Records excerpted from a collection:
■ ■ ■

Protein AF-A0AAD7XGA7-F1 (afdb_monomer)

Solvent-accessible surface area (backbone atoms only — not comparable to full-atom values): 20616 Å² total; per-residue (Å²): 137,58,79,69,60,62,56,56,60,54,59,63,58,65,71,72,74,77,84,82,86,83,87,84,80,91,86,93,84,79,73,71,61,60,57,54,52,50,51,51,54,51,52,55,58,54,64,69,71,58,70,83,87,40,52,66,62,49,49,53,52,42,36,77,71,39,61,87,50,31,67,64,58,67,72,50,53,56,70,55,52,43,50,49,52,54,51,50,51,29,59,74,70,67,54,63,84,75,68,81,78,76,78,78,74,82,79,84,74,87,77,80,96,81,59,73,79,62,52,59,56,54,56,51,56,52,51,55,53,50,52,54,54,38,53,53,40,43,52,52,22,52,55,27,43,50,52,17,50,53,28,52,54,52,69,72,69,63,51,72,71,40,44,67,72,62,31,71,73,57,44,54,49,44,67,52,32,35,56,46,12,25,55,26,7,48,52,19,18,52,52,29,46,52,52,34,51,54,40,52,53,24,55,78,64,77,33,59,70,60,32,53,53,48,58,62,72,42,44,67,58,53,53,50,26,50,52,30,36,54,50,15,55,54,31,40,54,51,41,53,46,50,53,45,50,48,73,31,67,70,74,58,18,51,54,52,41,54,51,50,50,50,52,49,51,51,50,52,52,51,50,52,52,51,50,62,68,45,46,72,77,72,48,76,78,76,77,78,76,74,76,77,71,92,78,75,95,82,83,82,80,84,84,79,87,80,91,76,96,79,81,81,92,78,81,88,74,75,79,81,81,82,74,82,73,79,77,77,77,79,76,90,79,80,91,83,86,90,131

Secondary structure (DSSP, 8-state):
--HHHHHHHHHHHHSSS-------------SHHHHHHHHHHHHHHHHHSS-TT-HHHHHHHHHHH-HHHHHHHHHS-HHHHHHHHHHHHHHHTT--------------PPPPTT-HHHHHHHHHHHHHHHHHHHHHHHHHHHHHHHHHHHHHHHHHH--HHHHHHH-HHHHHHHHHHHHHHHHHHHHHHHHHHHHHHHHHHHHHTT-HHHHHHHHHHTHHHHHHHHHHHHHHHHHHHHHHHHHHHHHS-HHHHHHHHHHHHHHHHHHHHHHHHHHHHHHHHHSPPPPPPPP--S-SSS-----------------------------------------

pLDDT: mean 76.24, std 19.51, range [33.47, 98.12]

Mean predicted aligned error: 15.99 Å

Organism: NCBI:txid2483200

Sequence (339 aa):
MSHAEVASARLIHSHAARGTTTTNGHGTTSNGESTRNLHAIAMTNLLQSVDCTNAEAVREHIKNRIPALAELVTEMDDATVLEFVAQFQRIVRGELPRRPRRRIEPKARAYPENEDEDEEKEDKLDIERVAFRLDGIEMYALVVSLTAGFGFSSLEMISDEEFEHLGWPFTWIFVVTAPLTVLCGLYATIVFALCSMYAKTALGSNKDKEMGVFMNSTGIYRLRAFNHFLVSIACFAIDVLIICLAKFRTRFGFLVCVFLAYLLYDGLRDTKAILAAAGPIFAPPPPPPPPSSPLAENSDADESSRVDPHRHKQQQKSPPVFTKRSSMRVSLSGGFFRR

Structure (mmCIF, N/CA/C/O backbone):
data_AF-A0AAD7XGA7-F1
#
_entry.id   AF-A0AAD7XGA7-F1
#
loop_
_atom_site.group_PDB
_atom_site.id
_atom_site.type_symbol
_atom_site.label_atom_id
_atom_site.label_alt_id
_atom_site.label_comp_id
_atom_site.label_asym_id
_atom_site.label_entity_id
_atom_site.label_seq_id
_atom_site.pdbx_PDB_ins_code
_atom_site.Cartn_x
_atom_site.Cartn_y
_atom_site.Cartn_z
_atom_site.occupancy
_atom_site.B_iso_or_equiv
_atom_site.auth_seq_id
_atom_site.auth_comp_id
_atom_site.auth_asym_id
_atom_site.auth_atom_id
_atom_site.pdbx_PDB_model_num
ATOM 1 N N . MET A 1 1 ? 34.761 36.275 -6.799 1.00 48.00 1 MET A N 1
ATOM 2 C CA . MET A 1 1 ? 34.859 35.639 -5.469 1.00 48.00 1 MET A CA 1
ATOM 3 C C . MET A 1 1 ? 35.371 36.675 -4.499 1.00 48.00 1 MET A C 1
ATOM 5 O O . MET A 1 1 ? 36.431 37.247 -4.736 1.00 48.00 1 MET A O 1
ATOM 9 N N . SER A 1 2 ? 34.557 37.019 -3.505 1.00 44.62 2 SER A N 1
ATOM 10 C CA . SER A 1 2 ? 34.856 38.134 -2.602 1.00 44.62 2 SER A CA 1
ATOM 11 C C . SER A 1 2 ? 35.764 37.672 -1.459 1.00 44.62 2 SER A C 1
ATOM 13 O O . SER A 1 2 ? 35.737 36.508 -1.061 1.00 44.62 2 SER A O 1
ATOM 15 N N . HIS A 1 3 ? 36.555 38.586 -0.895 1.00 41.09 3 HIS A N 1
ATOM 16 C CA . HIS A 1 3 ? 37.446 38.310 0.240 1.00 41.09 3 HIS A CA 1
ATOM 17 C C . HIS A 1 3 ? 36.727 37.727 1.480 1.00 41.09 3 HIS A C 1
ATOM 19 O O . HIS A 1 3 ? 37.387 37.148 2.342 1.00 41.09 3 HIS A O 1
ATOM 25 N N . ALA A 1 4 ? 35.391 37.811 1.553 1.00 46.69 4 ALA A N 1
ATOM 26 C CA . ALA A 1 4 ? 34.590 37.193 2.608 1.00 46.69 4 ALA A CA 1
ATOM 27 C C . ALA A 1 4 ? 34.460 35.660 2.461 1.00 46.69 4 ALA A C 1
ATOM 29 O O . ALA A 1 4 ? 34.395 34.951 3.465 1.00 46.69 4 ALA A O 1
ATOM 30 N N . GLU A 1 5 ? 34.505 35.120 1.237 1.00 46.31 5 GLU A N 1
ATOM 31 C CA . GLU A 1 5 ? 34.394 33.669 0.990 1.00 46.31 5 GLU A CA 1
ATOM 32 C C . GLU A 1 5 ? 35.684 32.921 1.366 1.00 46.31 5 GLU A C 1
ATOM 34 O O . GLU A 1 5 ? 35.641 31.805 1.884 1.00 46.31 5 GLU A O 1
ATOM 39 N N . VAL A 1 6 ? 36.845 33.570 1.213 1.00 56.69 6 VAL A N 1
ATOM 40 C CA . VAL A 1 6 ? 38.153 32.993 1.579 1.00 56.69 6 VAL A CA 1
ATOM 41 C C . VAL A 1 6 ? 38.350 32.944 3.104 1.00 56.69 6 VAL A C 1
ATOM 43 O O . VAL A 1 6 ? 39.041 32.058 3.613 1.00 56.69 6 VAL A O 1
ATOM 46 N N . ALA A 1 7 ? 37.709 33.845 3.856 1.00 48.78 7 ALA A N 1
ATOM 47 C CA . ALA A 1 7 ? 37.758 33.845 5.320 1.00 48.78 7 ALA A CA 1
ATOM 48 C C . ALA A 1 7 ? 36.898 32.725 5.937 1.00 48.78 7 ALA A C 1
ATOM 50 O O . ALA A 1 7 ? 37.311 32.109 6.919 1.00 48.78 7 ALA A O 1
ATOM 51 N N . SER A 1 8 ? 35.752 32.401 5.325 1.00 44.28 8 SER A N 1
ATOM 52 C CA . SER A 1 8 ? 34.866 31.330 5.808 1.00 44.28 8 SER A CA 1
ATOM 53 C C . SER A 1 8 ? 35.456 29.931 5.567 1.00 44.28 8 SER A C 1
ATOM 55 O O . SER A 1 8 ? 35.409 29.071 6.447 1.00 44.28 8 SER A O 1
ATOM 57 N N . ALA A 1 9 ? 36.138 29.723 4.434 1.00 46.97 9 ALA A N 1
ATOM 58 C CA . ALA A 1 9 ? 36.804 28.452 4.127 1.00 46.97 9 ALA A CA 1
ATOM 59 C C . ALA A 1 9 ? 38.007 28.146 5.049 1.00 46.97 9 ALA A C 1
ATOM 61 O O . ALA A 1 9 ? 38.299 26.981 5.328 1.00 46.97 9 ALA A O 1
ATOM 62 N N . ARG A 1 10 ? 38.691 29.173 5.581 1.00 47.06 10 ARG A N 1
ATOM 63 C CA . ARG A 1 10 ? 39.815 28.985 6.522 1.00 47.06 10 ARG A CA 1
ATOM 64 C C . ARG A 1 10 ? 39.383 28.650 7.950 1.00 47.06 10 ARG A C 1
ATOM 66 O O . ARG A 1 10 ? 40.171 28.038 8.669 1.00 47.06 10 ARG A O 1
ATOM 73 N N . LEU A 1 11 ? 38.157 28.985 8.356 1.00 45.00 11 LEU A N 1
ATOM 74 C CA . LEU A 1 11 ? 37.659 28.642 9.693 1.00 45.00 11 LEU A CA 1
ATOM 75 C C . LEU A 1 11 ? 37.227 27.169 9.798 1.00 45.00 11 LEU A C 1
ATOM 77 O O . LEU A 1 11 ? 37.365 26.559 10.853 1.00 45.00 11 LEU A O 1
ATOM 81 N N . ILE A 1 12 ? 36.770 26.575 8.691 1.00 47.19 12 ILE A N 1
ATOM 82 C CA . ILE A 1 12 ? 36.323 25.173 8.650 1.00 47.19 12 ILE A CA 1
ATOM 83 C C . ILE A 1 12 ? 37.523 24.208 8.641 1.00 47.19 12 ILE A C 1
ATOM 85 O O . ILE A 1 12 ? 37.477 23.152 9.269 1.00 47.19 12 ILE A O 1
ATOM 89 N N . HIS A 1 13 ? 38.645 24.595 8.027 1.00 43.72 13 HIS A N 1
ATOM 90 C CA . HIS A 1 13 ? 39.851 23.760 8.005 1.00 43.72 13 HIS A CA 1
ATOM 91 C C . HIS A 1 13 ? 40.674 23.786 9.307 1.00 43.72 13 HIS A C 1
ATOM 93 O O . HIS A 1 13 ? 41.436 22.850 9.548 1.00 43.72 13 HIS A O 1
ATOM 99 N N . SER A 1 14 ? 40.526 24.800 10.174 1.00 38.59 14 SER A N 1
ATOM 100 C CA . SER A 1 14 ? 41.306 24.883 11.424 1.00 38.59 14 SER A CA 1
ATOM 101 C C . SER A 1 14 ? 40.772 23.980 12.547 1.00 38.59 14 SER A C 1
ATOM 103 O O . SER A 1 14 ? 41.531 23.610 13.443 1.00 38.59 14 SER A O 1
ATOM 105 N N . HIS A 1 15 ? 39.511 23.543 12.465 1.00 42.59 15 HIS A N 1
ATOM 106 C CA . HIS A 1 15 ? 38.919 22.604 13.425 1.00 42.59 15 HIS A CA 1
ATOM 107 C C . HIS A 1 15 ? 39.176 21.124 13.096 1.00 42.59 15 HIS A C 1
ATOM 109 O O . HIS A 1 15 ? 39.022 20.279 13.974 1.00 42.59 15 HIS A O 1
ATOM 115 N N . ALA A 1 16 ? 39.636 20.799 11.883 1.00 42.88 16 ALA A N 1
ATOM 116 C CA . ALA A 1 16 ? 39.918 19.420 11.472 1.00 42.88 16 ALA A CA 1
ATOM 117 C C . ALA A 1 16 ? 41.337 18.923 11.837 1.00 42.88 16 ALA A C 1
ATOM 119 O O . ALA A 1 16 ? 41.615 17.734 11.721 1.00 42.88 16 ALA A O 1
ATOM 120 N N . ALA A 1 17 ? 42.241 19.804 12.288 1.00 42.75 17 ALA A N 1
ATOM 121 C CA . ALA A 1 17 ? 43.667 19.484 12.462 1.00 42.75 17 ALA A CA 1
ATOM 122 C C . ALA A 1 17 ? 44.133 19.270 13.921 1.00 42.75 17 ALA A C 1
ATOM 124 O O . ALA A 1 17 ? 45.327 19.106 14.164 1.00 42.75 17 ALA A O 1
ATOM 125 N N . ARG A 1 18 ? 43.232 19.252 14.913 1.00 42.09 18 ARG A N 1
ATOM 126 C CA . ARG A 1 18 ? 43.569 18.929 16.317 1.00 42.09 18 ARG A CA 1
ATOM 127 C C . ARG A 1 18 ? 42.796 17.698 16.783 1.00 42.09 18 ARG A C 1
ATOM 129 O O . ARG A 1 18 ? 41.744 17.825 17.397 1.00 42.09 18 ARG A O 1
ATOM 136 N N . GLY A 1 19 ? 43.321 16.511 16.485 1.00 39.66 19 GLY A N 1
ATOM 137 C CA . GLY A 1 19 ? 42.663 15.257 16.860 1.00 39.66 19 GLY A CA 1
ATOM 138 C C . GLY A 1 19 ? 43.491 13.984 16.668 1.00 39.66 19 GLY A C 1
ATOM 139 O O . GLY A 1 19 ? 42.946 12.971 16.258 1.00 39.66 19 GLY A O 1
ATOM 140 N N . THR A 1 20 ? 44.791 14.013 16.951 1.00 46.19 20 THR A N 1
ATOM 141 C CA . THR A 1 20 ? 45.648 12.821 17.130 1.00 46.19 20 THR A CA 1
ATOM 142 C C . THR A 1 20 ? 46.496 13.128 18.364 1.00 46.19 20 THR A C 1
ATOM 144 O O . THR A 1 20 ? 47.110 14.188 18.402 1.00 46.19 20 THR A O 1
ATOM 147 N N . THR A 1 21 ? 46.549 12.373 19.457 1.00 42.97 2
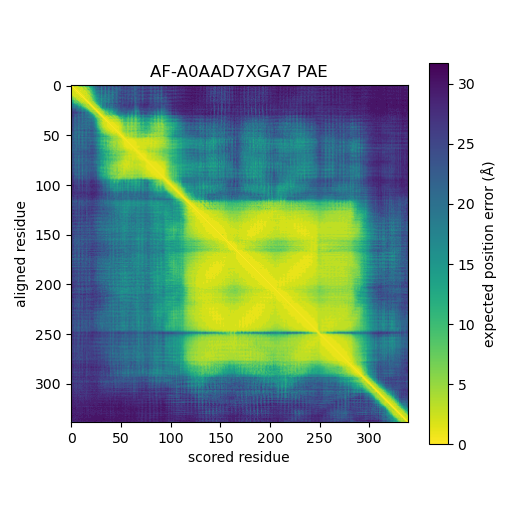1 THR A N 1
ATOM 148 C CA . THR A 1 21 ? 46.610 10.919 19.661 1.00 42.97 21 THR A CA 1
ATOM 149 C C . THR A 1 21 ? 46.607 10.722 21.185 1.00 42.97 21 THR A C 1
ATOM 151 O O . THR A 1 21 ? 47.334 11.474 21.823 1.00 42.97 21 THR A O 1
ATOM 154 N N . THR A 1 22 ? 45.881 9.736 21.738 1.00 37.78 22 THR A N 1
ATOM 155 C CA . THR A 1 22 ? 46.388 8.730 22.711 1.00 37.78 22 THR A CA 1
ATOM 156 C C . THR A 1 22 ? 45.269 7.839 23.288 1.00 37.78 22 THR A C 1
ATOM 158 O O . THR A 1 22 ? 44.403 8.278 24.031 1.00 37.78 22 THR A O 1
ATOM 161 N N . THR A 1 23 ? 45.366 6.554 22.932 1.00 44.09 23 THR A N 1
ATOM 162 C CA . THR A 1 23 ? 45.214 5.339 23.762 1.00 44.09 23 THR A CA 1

■ ■ ■

Problem to work on =>
Word for word, restate the lines running from the one containing "ATOM 154 N N" through the final line of the records above, and nothing besides.

Exercise result =>
ATOM 154 N N . THR A 1 22 ? 45.881 9.736 21.738 1.00 37.78 22 THR A N 1
ATOM 155 C CA . THR A 1 22 ? 46.388 8.730 22.711 1.00 37.78 22 THR A CA 1
ATOM 156 C C . THR A 1 22 ? 45.269 7.839 23.288 1.00 37.78 22 THR A C 1
ATOM 158 O O . THR A 1 22 ? 44.403 8.278 24.031 1.00 37.78 22 THR A O 1
ATOM 161 N N . THR A 1 23 ? 45.366 6.554 22.932 1.00 44.09 23 THR A N 1
ATOM 162 C CA . THR A 1 23 ? 45.214 5.339 23.762 1.00 44.09 23 THR A CA 1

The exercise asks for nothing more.